Design-Based Comparison Between Aluminium and Copper Cages in Squirrel Cage Induction Motors

The content of this introduction paper is based on the article "Squirrel Cage Induction Motor: A Design-Based Comparison Between Aluminium and Copper Cages" published by "IEEE Open Journal of Industry Applications".

1. Overview:

• Title: Squirrel Cage Induction Motor: A Design-Based Comparison Between Aluminium and Copper Cages
• Author: Alessandro Marfoli, Mauro Di Nardo, Michele Degano, Chris Gerada, and Werner Jara
• Year of publication: 2021
• Journal/academic society of publication: IEEE Open Journal of Industry Applications
• Keywords: Aluminium cage, copper cage, efficiency improvement, fast performance computation, finite element analysis, induction motor, multi-objective optimization, rotor slot design, squirrel cage.

2. Abstract:

In many industrial applications the self-starting capability of electric motors is still an important requirement enabling to simplify the drive architecture and increase the system's reliability. The efficiency improvement of this motor topology has been targeted by various national and international regulatory authorities with ad-hoc policies. Indeed, a lower energy consumption leads to the twofold benefits of reducing the operational costs and the CO2 emissions. The adoption of a copper cage has been successfully proven to reduce the motor losses. However, this could affect other performance indexes, such as the starting torque. In this paper, the advantages and drawbacks of adopting a copper cage are analysed in depth by comparing the motors performance at different operating conditions, with respect to the more common aluminium cage. Starting from a set of induction machines optimized with an aluminium cage, the effect of the direct material cage substitution is analysed both in terms of electromagnetic and thermal aspects. The overall performance are also compared against machines specifically optimized with a copper cage. With the presented performance comparison exercise, general design guidelines are outlined aimed at improving the efficiency without deteriorating other performance metrics.

3. Introduction:

Almost 50% of the final world electric energy consumption is used to supply electric motors [1]. Although the majority of the electric motors has a rated power below 0.75 kW, it is the remaining small fraction of the overall market which has the biggest impact on the electric energy consumption, as shown in Fig. 1(b) and (c). In fact, 10% of the electric motors, the ones having power rating higher than 0.75 kW, are responsible for the 91% of the overall consumed electric energy [2]. Fig. 1(d) shows the distribution of the electric motor types in Europe divided into power ranges [3]. Clearly, the most influential motor topology in terms of electric energy consumption is the AC multi-phase one being the most common in the medium-high power range. Grid connected three phase squirrel cage induction motor (SCIM) represents the largest market share among the wide variety of AC electric motors available on the market [4]. Therefore, improving its efficiency can have the biggest effect on the reduction of the environmental impact in terms of CO2 emissions [5]. In the last two decades, almost all the major economies have introduced some regulatory schemes (first on a voluntary basis and then mandatory), first on the minimum motor efficiency and lately on overall drive system efficiency [6]. For example in Europe, the commission regulation 1781/2019 [7] sets a precise timetable for the minimum energy efficiency requirements for electric motors both inverter and direct-grid supplied. The definition of the efficiency classes of electric motors adopted by the regulatory authorities as well as the methodology to experimentally determine the efficiency are set by the international standards IEC 60034-30-1/2 and IEC 60 034-2-1, respectively.

4. Summary of the study:

Background of the research topic:

Efficiency improvement in squirrel cage induction motors (SCIMs) is crucial due to increasing regulatory pressure and the global focus on reducing energy consumption and CO2 emissions. Copper cages have been shown to reduce motor losses, but their impact on other performance metrics like starting torque needs further investigation.

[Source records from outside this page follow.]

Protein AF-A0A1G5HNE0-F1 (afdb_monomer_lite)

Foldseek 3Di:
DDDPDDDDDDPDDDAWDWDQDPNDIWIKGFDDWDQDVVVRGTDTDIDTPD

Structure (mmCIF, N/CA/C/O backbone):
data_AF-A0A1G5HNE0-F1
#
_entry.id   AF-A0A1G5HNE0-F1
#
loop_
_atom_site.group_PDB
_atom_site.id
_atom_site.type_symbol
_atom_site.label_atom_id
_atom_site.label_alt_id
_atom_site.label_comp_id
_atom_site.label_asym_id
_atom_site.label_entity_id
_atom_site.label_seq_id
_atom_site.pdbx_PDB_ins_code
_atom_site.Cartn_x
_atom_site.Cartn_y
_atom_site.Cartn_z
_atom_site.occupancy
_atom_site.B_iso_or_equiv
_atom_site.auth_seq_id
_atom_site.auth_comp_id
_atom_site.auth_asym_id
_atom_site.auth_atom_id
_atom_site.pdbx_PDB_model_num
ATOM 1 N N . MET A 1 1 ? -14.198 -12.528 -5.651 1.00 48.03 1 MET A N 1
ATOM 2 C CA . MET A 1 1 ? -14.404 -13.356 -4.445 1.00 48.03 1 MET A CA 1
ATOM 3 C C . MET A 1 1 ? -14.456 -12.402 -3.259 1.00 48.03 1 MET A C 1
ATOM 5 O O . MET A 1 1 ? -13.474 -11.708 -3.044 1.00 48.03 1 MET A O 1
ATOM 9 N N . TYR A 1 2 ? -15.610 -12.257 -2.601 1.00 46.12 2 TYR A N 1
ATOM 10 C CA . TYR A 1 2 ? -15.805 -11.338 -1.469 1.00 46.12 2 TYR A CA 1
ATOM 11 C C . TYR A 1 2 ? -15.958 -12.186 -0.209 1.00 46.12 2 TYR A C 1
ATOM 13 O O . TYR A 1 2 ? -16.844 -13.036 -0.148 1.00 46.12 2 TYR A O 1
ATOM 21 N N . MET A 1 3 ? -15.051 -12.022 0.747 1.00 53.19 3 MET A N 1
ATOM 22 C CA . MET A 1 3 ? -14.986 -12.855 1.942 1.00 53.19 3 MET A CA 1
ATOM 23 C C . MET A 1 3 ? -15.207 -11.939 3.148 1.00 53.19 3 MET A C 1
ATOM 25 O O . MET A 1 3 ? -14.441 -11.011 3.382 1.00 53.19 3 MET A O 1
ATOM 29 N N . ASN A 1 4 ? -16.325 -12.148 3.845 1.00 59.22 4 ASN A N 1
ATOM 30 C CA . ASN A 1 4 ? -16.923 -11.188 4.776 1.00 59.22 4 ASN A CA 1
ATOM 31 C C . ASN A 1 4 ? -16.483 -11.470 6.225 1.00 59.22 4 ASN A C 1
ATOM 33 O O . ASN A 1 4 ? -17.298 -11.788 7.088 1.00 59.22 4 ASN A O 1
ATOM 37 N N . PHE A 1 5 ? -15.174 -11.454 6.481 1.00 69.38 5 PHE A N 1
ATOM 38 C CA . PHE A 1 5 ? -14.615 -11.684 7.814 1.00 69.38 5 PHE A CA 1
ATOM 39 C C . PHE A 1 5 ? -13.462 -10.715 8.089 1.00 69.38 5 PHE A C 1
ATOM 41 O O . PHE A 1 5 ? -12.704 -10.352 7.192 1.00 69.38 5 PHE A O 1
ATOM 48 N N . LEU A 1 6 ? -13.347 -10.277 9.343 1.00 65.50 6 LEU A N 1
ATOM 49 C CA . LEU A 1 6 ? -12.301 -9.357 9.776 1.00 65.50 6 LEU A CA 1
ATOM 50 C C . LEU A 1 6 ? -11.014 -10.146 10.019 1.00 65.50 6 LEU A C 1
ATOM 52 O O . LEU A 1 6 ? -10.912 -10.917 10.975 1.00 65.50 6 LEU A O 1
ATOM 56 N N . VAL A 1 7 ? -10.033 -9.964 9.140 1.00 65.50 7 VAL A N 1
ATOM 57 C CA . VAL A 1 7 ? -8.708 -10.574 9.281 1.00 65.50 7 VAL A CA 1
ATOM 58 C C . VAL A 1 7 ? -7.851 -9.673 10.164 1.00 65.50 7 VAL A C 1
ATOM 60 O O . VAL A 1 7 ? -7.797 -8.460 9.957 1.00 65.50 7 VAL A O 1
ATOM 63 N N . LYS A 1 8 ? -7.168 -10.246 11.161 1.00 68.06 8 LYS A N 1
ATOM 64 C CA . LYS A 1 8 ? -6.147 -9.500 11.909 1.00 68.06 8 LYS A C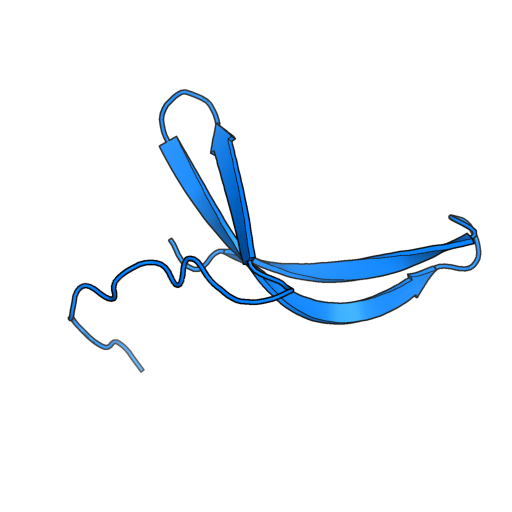A 1
ATOM 65 C C . LYS A 1 8 ? -5.051 -9.073 10.931 1.00 68.06 8 LYS A C 1
ATOM 67 O O . LYS A 1 8 ? -4.575 -9.906 10.162 1.00 68.06 8 LYS A O 1
ATOM 72 N N . ILE A 1 9 ? -4.654 -7.798 10.971 1.00 65.00 9 ILE A N 1
ATOM 73 C CA . ILE A 1 9 ? -3.528 -7.303 10.171 1.00 65.00 9 ILE A CA 1
ATOM 74 C C . ILE A 1 9 ? -2.290 -8.104 10.595 1.00 65.00 9 ILE A C 1
ATOM 76 O O . ILE A 1 9 ? -1.962 -8.095 11.785 1.00 65.00 9 ILE A O 1
ATOM 80 N N . PRO A 1 10 ? -1.620 -8.814 9.673 1.00 65.44 10 PRO A N 1
ATOM 81 C CA . PRO A 1 10 ? -0.439 -9.580 10.026 1.00 65.44 10 PRO A CA 1
ATOM 82 C C . PRO A 1 10 ? 0.649 -8.613 10.496 1.00 65.44 10 PRO A C 1
ATOM 84 O O . PRO A 1 10 ? 1.081 -7.734 9.754 1.00 65.44 10 PRO A O 1
ATOM 87 N N . THR A 1 11 ? 1.091 -8.760 11.741 1.00 60.53 11 THR A N 1
ATOM 88 C CA . THR A 1 11 ? 2.124 -7.907 12.350 1.00 60.53 11 THR A CA 1
ATOM 89 C C . THR A 1 11 ? 3.547 -8.335 11.972 1.00 60.53 11 THR A C 1
ATOM 91 O O . THR A 1 11 ? 4.504 -7.709 12.416 1.00 60.53 11 THR A O 1
ATOM 94 N N . GLY A 1 12 ? 3.696 -9.424 11.205 1.00 59.66 12 GLY A N 1
ATOM 95 C CA . GLY A 1 12 ? 4.914 -10.237 11.208 1.00 59.66 12 GLY A CA 1
ATOM 96 C C . GLY A 1 12 ? 5.637 -10.470 9.884 1.00 59.66 12 GLY A C 1
ATOM 97 O O . GLY A 1 12 ? 6.615 -11.205 9.908 1.00 59.66 12 GLY A O 1
ATOM 98 N N . GLU A 1 13 ? 5.236 -9.905 8.743 1.00 55.88 13 GLU A N 1
ATOM 99 C CA . GLU A 1 13 ? 5.839 -10.330 7.468 1.00 55.88 13 GLU A CA 1
ATOM 100 C C . GLU A 1 13 ? 6.371 -9.185 6.605 1.00 55.88 13 GLU A C 1
ATOM 102 O O . GLU A 1 13 ? 5.713 -8.168 6.362 1.00 55.88 13 GLU A O 1
ATOM 107 N N . ASN A 1 14 ? 7.602 -9.394 6.122 1.00 65.25 14 ASN A N 1
ATOM 108 C CA . ASN A 1 14 ? 8.243 -8.610 5.075 1.00 65.25 14 ASN A CA 1
ATOM 109 C C . ASN A 1 14 ? 7.244 -8.351 3.939 1.00 65.25 14 ASN A C 1
ATOM 111 O O . ASN A 1 14 ? 6.830 -9.280 3.254 1.00 65.25 14 ASN A O 1
ATOM 115 N N . GLY A 1 15 ? 6.881 -7.085 3.721 1.00 70.06 15 GLY A N 1
ATOM 116 C CA . GLY A 1 15 ? 5.996 -6.685 2.624 1.00 70.06 15 GLY A CA 1
ATOM 117 C C . GLY A 1 15 ? 4.705 -5.988 3.047 1.00 70.06 15 GLY A C 1
ATOM 118 O O . GLY A 1 15 ? 4.052 -5.407 2.186 1.00 70.06 15 GLY A O 1
ATOM 119 N N . ILE A 1 16 ? 4.351 -5.945 4.333 1.00 79.50 16 ILE A N 1
ATOM 120 C CA . ILE A 1 16 ? 3.202 -5.150 4.796 1.00 79.50 16 ILE A CA 1
ATOM 121 C C . ILE A 1 16 ? 3.667 -3.752 5.203 1.00 79.50 16 ILE A C 1
ATOM 123 O O . ILE A 1 16 ? 4.565 -3.588 6.024 1.00 79.50 16 ILE A O 1
ATOM 127 N N . THR A 1 17 ? 3.061 -2.722 4.616 1.00 80.12 17 THR A N 1
ATOM 128 C CA . THR A 1 17 ? 3.318 -1.316 4.952 1.00 80.12 17 THR A CA 1
ATOM 129 C C . THR A 1 17 ? 2.031 -0.655 5.415 1.00 80.12 17 THR A C 1
ATOM 131 O O . THR A 1 17 ? 1.052 -0.600 4.673 1.00 80.12 17 THR A O 1
ATOM 134 N N . ILE A 1 18 ? 2.047 -0.104 6.624 1.00 81.06 18 ILE A N 1
ATOM 135 C CA . ILE A 1 18 ? 0.917 0.624 7.200 1.00 81.06 18 ILE A CA 1
ATOM 136 C C . ILE A 1 18 ? 1.178 2.119 7.025 1.00 81.06 18 ILE A C 1
ATOM 138 O O . ILE A 1 18 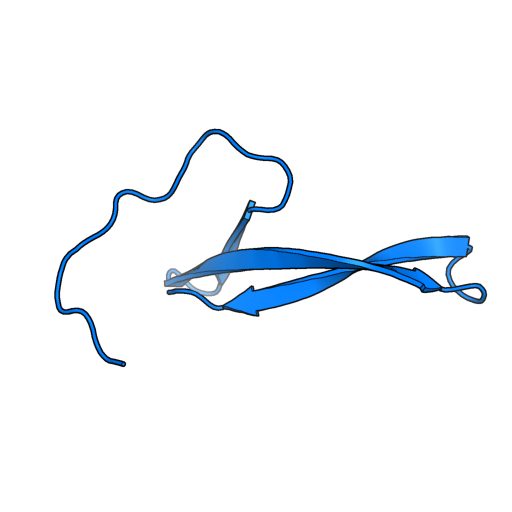? 2.235 2.617 7.416 1.00 81.06 18 ILE A O 1
ATOM 142 N N . LYS A 1 19 ? 0.230 2.843 6.427 1.00 82.69 19 LYS A N 1
ATOM 143 C CA . LYS A 1 19 ? 0.301 4.303 6.289 1.00 82.69 19 LYS A CA 1
ATOM 144 C C . LYS A 1 19 ? -0.929 4.944 6.905 1.00 82.69 19 LYS A C 1
ATOM 146 O O . LYS A 1 19 ? -2.048 4.649 6.498 1.00 82.69 19 LYS A O 1
ATOM 151 N N . ASN A 1 20 ? -0.717 5.861 7.843 1.00 82.94 20 ASN A N 1
ATOM 152 C CA . ASN A 1 20 ? -1.788 6.715 8.337 1.00 82.94 20 ASN A CA 1
ATOM 153 C C . ASN A 1 20 ? -1.846 7.985 7.483 1.00 82.94 20 ASN A C 1
ATOM 155 O O . ASN A 1 20 ? -0.880 8.747 7.426 1.00 82.94 20 ASN A O 1
ATOM 159 N N . ILE A 1 21 ? -2.960 8.187 6.787 1.00 84.75 21 ILE A N 1
ATOM 160 C CA . ILE A 1 21 ? -3.196 9.359 5.949 1.00 84.75 21 ILE A CA 1
ATOM 161 C C . ILE A 1 21 ? -4.486 10.006 6.441 1.00 84.75 21 ILE A C 1
ATOM 163 O O . ILE A 1 21 ? -5.560 9.419 6.329 1.00 84.75 21 ILE A O 1
ATOM 167 N N . LYS A 1 22 ? -4.382 11.229 6.977 1.00 84.12 22 LYS A N 1
ATOM 168 C CA . LYS A 1 22 ? -5.528 12.021 7.465 1.00 84.12 22 LYS A CA 1
ATOM 169 C C . LYS A 1 22 ? -6.431 11.246 8.448 1.00 84.12 22 LYS A C 1
ATOM 171 O O . LYS A 1 22 ? -7.651 11.334 8.368 1.00 84.12 22 LYS A O 1
ATOM 176 N N . GLY A 1 23 ? -5.839 10.448 9.342 1.00 83.50 23 GLY A N 1
ATOM 177 C CA . GLY A 1 23 ? -6.570 9.646 10.332 1.00 83.50 23 GLY A CA 1
ATOM 178 C C . GLY A 1 23 ? -7.120 8.317 9.803 1.00 83.50 23 GLY A C 1
ATOM 179 O O . GLY A 1 23 ? -7.591 7.505 10.593 1.00 83.50 23 GLY A O 1
ATOM 180 N N . THR A 1 24 ? -7.015 8.052 8.498 1.00 80.31 24 THR A N 1
ATOM 181 C CA . THR A 1 24 ? -7.366 6.756 7.906 1.00 80.31 24 THR A CA 1
ATOM 182 C C . THR A 1 24 ? -6.120 5.887 7.797 1.00 80.31 24 THR A C 1
ATOM 184 O O . THR A 1 24 ? -5.086 6.322 7.281 1.00 80.31 24 THR A O 1
ATOM 187 N N . THR A 1 25 ? -6.208 4.657 8.296 1.00 83.44 25 THR A N 1
ATOM 188 C CA . THR A 1 25 ? -5.099 3.701 8.257 1.00 83.44 25 THR A CA 1
ATOM 189 C C . THR A 1 25 ? -5.232 2.827 7.022 1.00 83.44 25 THR A C 1
ATOM 191 O O . THR A 1 25 ? -6.120 1.986 6.955 1.00 83.44 25 THR A O 1
ATOM 194 N N . TYR A 1 26 ? -4.330 3.016 6.066 1.00 81.25 26 TYR A N 1
ATOM 195 C CA . TYR A 1 26 ? -4.230 2.189 4.873 1.00 81.25 26 TYR A CA 1
ATOM 196 C C . TYR A 1 26 ? -3.191 1.099 5.084 1.00 81.25 26 TYR A C 1
ATOM 198 O O . TYR A 1 26 ? -2.070 1.364 5.535 1.00 81.25 26 TYR A O 1
ATOM 206 N N . VAL A 1 27 ? -3.553 -0.123 4.710 1.00 82.06 27 VAL A N 1
ATOM 207 C CA . VAL A 1 27 ? -2.656 -1.275 4.754 1.00 82.06 27 VAL A CA 1
ATOM 208 C C . VAL A 1 27 ? -2.298 -1.655 3.326 1.00 82.06 27 VAL A C 1
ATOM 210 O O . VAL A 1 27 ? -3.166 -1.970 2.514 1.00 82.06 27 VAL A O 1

Status of previous research:

Previous research has explored efficiency improvements in SCIMs through methods like core axial lengthening, better magnetic materials, and copper cages. However, the comprehensive effects of copper cage adoption, especially concerning the trade-offs with other performance parameters, are not fully understood. Existing literature lacks a systematic comparison of aluminium and copper cages, particularly considering different rotor slot designs and performance requirements.

Purpose of the study:

This study aims to analyze the advantages and disadvantages of using copper cages in SCIMs compared to aluminium cages. It investigates the effects of direct material substitution and optimized copper cage designs on electromagnetic and thermal performance. The research seeks to provide design guidelines for improving efficiency without compromising other critical performance metrics, such as starting torque.

Core study:

The core study involves a design-based comparison of SCIMs with aluminium and copper cages. Starting with aluminium cage optimized designs, the paper analyzes the impact of directly substituting aluminium with copper. It further compares these results with SCIMs specifically optimized for copper cages. The analysis covers electromagnetic and thermal aspects, considering various performance indexes like efficiency, starting torque, current ratio, and thermal behavior. The study utilizes a fast performance computation method, validated by experimental tests, and multi-objective optimization algorithms to derive optimal rotor designs and compare the performance of aluminium and copper cage motors.

5. Research Methodology

Research Design:

The research employs a design-based comparative study. It starts with baseline designs of SCIMs optimized with aluminium cages for different performance requirements (starting torque and efficiency). The study then performs a straight material substitution of the cage from aluminium to copper in these baseline designs. Finally, it optimizes SCIM designs specifically for copper cages, comparing their performance against both aluminium baseline designs and straight copper substitutions.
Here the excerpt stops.